🤖 AI Summary
This work addresses the performance limitations of existing CNNs and Transformers in long-form video action detection, which stem from feature redundancy and insufficient global temporal modeling. To overcome these challenges, the authors propose an Efficient Spatio-Temporal Focusing Adapter (ESTF Adapter), seamlessly integrated between layers of a pretrained vision backbone, coupled with a Temporal Boundary-aware State Space Model (TB-SSM) for precise temporal modeling. This approach significantly enhances the capacity to capture long-range dependencies and accurately localize action boundaries while maintaining computational efficiency. Experimental results demonstrate that the proposed framework consistently outperforms current state space models and other leading methods across multiple benchmarks, achieving notable improvements in both action localization accuracy and robustness.
📝 Abstract
Temporal human action detection aims to identify and localize action segments within untrimmed videos, serving as a pivotal task in video understanding.
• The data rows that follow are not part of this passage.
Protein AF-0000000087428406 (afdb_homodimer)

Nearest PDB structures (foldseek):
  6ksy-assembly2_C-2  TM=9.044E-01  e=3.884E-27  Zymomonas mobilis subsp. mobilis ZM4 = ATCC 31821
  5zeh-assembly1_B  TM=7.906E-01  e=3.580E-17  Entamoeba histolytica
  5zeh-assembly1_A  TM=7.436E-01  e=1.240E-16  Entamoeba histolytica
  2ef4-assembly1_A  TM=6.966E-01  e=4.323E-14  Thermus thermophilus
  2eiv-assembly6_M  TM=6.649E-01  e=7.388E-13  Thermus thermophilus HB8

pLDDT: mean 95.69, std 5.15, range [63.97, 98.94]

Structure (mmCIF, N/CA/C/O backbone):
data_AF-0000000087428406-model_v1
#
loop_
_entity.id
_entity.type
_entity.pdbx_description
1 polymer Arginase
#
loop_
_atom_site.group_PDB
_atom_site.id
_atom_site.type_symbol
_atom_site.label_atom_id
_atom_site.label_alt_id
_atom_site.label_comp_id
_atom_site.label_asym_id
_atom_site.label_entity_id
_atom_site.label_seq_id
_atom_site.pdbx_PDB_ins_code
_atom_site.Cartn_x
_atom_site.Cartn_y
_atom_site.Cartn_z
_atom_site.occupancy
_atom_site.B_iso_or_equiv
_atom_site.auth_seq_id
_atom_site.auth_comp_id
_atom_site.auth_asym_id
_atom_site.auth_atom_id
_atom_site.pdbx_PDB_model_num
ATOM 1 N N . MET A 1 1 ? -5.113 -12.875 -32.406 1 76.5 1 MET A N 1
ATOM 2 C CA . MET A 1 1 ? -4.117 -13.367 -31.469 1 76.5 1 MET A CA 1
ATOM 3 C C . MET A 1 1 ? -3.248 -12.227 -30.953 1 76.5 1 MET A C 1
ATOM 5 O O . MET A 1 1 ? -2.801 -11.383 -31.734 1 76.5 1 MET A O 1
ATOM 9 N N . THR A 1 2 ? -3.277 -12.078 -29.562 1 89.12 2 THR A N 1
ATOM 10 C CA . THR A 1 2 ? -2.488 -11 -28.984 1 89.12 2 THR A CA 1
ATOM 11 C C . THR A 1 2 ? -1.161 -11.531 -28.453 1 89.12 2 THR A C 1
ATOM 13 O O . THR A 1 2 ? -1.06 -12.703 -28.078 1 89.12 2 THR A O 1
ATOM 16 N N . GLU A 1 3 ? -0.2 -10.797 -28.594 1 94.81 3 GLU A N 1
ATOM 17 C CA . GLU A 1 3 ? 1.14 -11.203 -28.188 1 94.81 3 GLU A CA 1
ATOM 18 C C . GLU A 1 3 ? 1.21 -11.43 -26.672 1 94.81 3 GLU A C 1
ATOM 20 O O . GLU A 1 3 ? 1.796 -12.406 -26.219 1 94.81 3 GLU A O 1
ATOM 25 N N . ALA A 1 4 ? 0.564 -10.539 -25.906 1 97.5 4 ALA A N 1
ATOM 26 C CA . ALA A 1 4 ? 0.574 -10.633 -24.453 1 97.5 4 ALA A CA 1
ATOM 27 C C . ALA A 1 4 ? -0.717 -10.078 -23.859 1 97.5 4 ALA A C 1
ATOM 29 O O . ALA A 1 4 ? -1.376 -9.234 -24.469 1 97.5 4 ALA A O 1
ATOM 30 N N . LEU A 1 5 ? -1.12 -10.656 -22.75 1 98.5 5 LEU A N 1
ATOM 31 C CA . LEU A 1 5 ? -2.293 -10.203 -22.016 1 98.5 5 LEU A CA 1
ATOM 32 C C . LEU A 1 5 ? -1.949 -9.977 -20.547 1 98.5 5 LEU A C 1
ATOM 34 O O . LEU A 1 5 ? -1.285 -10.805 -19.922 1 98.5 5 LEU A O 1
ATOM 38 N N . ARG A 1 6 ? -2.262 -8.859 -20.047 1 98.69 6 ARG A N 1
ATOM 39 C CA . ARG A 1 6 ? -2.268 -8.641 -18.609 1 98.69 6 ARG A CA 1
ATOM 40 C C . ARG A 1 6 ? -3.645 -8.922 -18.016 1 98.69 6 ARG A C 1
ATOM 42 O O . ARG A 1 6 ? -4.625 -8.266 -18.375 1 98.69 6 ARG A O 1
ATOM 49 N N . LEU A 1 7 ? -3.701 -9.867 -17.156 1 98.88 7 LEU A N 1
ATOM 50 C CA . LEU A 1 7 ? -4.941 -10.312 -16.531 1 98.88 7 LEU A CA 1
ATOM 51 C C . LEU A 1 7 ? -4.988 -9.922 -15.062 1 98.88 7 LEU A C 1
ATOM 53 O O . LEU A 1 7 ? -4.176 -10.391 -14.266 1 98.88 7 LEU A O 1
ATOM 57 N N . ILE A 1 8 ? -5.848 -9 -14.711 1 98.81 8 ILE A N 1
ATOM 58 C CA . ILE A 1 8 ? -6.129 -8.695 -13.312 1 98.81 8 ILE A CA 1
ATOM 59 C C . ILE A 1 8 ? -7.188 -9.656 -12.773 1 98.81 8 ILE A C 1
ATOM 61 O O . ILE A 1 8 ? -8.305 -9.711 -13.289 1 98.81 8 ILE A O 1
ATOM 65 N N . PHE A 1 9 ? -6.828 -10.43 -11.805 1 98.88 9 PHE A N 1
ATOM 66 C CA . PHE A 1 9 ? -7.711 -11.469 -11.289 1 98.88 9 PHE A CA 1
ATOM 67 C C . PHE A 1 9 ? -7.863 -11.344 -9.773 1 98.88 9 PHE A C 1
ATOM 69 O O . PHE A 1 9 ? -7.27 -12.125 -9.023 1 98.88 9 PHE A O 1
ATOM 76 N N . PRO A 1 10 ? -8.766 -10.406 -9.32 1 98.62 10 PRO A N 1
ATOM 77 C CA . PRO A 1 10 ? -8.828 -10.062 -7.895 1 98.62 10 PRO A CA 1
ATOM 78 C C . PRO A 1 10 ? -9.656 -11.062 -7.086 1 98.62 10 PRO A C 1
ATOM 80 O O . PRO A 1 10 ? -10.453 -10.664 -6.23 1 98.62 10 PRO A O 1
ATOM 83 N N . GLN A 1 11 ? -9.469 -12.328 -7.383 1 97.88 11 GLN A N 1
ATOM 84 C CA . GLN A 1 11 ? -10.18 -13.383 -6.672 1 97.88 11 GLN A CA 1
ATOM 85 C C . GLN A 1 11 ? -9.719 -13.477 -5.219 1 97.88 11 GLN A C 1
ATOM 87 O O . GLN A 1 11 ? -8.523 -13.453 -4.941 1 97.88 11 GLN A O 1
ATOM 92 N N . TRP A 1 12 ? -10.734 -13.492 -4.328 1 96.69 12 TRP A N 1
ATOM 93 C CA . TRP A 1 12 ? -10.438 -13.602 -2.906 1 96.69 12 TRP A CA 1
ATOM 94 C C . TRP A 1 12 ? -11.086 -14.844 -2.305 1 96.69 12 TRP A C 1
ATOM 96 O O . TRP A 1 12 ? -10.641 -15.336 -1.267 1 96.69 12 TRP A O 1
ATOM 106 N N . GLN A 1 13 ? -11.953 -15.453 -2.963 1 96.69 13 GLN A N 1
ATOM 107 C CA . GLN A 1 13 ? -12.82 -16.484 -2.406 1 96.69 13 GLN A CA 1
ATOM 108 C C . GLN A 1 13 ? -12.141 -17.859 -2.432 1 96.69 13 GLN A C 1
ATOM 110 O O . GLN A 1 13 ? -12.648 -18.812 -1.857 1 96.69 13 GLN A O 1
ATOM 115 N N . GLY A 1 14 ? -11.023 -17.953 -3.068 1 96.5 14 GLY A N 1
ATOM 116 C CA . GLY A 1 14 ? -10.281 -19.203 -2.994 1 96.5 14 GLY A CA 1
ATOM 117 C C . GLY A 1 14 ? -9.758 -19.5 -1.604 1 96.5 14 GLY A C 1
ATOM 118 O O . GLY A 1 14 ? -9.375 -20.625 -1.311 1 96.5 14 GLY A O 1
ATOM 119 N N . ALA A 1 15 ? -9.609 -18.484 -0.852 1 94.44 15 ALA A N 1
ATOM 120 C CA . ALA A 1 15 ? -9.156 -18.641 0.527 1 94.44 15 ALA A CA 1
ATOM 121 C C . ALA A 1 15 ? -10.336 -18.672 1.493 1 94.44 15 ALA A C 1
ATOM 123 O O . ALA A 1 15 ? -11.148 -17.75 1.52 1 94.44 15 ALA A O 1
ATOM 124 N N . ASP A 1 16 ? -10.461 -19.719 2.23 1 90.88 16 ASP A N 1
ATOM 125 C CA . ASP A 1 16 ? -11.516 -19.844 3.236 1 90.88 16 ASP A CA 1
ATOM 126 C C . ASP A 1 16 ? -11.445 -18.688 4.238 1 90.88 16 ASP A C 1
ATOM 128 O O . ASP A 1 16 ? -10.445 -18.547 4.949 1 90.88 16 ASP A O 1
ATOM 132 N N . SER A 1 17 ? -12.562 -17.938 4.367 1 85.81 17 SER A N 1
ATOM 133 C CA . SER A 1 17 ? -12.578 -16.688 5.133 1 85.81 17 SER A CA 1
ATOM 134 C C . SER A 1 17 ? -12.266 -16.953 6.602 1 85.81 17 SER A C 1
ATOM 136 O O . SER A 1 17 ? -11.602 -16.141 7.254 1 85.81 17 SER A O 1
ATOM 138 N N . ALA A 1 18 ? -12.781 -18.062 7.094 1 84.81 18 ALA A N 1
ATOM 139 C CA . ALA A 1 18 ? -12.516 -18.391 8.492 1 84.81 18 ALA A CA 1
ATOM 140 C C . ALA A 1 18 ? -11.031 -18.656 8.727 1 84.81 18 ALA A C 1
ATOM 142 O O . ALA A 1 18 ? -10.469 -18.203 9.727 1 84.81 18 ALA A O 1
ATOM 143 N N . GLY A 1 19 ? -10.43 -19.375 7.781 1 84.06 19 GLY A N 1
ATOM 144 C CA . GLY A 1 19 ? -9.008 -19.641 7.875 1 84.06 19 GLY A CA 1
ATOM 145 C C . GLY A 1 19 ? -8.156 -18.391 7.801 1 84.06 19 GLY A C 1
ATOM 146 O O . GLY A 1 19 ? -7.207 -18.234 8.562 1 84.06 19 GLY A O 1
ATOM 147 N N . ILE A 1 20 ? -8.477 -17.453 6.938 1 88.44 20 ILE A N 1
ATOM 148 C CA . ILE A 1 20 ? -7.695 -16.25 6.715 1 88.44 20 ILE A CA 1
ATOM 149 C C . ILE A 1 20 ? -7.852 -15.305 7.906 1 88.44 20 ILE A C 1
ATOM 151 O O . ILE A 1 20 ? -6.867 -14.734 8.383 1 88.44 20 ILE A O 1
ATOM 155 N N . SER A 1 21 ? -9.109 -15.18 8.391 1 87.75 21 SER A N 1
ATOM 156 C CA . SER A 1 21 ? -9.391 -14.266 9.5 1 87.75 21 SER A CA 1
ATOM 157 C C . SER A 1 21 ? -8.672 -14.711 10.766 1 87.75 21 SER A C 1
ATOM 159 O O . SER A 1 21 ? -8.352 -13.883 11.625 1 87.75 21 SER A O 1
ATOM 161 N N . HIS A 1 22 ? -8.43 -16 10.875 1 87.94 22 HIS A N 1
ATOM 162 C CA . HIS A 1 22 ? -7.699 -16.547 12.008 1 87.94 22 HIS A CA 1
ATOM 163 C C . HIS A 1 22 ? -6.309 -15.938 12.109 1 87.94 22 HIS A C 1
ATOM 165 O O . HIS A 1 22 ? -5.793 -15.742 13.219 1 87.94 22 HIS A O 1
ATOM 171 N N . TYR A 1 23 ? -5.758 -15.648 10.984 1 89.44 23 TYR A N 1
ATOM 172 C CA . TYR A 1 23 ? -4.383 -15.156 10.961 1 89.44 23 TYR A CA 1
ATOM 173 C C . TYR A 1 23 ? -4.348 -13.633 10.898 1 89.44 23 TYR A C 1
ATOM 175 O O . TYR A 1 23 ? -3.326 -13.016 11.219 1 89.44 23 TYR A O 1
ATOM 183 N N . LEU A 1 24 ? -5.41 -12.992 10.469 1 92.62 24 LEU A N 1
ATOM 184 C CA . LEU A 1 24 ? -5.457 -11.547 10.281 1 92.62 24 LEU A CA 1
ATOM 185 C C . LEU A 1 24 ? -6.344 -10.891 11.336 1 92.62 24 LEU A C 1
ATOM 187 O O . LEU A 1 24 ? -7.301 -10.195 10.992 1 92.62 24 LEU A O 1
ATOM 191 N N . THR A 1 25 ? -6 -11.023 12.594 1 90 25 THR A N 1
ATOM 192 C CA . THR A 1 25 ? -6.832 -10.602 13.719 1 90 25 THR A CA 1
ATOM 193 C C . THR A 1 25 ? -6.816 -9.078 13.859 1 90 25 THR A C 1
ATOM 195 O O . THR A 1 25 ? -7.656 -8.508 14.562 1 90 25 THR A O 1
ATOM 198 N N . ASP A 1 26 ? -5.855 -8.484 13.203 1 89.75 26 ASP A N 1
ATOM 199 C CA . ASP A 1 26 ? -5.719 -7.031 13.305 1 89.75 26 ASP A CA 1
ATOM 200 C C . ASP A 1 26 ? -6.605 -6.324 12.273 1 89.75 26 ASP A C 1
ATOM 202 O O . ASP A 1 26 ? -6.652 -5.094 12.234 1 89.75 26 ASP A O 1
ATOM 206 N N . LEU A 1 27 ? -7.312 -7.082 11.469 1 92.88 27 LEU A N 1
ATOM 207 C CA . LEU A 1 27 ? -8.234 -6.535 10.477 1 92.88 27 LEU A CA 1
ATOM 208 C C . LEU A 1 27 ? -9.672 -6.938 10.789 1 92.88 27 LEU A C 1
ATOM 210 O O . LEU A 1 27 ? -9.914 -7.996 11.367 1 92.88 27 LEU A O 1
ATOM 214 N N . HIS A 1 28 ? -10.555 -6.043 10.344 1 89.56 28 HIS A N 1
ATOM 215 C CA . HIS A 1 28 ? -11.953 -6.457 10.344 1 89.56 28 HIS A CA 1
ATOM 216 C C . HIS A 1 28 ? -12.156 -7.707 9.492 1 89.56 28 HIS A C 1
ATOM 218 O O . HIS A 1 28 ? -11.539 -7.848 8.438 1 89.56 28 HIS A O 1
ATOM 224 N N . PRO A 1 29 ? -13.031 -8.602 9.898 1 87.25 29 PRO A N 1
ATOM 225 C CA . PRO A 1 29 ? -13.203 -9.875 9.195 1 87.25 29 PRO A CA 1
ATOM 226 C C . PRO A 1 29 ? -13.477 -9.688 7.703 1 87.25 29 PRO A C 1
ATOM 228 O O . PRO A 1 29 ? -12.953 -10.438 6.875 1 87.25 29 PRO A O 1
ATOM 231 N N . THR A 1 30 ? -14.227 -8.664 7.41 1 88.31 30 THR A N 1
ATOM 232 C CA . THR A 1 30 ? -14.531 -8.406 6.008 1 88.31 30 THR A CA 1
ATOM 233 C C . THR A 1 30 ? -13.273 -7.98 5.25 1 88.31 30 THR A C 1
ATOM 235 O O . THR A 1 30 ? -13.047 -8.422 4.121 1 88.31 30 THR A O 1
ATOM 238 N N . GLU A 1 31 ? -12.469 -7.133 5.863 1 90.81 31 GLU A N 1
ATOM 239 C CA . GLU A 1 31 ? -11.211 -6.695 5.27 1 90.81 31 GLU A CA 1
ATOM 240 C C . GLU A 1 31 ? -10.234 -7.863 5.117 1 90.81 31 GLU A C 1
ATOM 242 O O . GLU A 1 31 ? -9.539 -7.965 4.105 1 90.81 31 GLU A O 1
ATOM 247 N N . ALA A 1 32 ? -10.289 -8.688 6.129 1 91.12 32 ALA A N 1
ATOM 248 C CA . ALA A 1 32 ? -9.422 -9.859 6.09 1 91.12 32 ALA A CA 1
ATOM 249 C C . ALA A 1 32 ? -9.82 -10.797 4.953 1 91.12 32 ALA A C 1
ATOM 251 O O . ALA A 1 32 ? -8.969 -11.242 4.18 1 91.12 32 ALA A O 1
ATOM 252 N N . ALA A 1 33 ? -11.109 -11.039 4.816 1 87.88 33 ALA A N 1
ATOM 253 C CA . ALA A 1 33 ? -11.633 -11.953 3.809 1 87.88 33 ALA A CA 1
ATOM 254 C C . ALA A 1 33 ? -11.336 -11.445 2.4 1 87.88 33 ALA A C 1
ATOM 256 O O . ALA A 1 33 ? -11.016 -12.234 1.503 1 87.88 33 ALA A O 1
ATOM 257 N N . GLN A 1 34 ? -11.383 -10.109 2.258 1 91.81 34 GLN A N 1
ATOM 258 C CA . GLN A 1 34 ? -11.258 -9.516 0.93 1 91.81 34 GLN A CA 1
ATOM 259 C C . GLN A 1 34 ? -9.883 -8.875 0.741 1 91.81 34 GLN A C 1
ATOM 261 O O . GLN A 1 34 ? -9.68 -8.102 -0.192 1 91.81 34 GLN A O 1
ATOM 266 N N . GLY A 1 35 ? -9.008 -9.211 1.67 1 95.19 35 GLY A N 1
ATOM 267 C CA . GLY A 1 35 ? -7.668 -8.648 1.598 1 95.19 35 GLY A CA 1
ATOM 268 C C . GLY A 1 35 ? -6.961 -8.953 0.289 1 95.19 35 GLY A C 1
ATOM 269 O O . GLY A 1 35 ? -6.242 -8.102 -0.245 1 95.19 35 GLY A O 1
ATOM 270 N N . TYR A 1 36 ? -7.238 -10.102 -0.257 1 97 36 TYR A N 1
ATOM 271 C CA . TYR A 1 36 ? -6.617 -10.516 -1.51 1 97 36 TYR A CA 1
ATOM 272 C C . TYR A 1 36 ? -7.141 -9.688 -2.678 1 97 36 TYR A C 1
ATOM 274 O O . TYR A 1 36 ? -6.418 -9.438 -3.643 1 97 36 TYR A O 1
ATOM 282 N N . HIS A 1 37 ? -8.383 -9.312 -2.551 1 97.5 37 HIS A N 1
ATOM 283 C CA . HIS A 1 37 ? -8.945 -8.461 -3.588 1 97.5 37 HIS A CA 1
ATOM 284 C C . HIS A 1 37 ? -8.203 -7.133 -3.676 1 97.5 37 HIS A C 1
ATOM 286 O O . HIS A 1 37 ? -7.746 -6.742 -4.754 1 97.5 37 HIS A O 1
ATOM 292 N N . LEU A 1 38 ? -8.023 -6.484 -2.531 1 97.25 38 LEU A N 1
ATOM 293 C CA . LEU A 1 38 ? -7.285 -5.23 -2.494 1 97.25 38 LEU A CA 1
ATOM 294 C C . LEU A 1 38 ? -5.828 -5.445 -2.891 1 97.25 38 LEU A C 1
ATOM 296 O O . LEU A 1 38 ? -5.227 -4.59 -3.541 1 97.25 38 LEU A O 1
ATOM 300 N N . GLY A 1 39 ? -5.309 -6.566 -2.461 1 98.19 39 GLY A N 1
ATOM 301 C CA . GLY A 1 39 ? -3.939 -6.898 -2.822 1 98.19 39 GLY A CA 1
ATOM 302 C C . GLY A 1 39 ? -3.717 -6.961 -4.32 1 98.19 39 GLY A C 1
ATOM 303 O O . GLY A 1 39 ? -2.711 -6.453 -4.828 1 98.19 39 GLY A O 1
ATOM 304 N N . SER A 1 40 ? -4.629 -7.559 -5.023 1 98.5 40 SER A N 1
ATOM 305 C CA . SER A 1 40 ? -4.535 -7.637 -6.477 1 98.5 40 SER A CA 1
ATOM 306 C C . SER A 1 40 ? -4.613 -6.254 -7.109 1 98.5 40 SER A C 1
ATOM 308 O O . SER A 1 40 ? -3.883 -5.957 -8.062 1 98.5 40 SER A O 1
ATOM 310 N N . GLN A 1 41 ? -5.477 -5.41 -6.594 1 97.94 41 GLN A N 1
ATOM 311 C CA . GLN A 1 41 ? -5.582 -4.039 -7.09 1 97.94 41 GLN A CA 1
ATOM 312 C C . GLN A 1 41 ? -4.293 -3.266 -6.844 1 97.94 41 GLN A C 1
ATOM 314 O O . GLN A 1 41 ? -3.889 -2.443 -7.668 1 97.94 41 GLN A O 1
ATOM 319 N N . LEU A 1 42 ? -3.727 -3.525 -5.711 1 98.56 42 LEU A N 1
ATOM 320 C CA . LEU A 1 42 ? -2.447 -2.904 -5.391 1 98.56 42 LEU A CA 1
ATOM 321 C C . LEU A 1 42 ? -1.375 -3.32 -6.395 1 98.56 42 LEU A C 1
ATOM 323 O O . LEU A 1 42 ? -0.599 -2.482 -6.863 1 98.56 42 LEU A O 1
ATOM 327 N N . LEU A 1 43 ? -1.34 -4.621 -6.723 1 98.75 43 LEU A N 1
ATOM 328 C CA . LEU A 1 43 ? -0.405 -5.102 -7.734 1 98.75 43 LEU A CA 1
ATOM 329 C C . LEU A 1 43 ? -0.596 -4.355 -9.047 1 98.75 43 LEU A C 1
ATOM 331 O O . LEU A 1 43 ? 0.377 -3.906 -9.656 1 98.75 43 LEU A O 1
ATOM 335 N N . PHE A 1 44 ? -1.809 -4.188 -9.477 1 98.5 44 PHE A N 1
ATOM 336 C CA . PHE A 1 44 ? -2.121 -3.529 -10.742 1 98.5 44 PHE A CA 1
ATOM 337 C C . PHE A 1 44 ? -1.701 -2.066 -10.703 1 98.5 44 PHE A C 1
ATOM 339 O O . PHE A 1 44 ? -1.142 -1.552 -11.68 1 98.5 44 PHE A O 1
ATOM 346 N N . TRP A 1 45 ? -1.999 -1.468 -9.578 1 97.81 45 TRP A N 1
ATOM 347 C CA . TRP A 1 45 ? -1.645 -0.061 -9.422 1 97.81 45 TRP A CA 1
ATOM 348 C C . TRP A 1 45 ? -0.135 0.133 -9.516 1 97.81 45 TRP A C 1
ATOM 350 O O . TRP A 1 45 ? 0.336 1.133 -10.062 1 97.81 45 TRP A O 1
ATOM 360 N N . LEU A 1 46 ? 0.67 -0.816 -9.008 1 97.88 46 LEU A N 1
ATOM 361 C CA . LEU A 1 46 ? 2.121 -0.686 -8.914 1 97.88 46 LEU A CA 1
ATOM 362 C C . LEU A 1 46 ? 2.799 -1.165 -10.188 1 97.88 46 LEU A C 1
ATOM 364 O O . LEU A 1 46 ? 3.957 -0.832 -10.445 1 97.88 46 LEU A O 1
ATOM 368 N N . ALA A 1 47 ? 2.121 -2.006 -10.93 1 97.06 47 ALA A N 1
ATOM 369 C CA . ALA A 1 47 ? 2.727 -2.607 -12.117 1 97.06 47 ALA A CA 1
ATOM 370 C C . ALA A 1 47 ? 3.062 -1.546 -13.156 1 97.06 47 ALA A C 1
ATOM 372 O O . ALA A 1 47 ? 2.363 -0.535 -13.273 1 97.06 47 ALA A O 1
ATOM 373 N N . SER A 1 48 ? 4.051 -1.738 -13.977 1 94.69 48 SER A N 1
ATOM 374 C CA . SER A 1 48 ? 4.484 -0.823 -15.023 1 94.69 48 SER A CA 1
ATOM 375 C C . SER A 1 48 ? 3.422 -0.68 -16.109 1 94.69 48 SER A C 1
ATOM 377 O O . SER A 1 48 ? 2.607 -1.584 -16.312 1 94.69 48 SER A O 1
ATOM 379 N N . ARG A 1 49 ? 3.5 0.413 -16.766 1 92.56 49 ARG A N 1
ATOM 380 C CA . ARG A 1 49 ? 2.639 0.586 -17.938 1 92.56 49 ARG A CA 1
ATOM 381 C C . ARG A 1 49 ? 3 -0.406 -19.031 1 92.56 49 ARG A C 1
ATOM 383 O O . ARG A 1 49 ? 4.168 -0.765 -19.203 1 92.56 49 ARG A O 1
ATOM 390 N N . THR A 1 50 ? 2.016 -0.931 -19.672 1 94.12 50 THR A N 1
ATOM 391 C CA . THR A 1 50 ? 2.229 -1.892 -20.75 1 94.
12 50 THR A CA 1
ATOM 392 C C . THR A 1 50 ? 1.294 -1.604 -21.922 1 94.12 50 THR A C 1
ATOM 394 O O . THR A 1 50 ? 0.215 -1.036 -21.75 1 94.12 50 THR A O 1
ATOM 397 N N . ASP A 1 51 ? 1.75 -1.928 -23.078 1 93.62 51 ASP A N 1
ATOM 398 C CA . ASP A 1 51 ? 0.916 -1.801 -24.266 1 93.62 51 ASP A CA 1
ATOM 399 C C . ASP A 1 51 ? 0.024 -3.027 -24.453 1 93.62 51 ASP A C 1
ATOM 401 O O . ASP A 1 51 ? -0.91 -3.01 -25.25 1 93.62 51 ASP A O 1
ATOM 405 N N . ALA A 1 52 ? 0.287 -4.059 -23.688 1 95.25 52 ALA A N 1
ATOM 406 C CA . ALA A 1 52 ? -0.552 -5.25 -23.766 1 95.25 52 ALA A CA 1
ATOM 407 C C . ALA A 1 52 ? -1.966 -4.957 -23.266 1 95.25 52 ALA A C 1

Despite the progress achieved by prior architectures like CNN and Transformer models, these continue to struggle with feature redundancy and degraded global dependency modeling capabilities when applied to long video sequences. These limitations severely constrain their scalability in real-world video analysis. State Space Models (SSMs) offer a promising alternative with linear long-term modeling and robust global temporal reasoning capabilities. Rethinking the application of SSMs in temporal modeling, this research constructs a novel framework for video human action detection. Specifically, we introduce the Efficient Spatial-Temporal Focal (ESTF) Adapter into the pre-trained layers. This module integrates the advantages of our proposed Temporal Boundary-aware SSM(TB-SSM) for temporal feature modeling with efficient processing of spatial features. We perform comprehensive and quantitative analyses across multiple benchmarks, comparing our proposed method against previous SSM-based and other structural methods. Extensive experiments demonstrate that our improved strategy significantly enhances both localization performance and robustness, validating the effectiveness of our proposed method.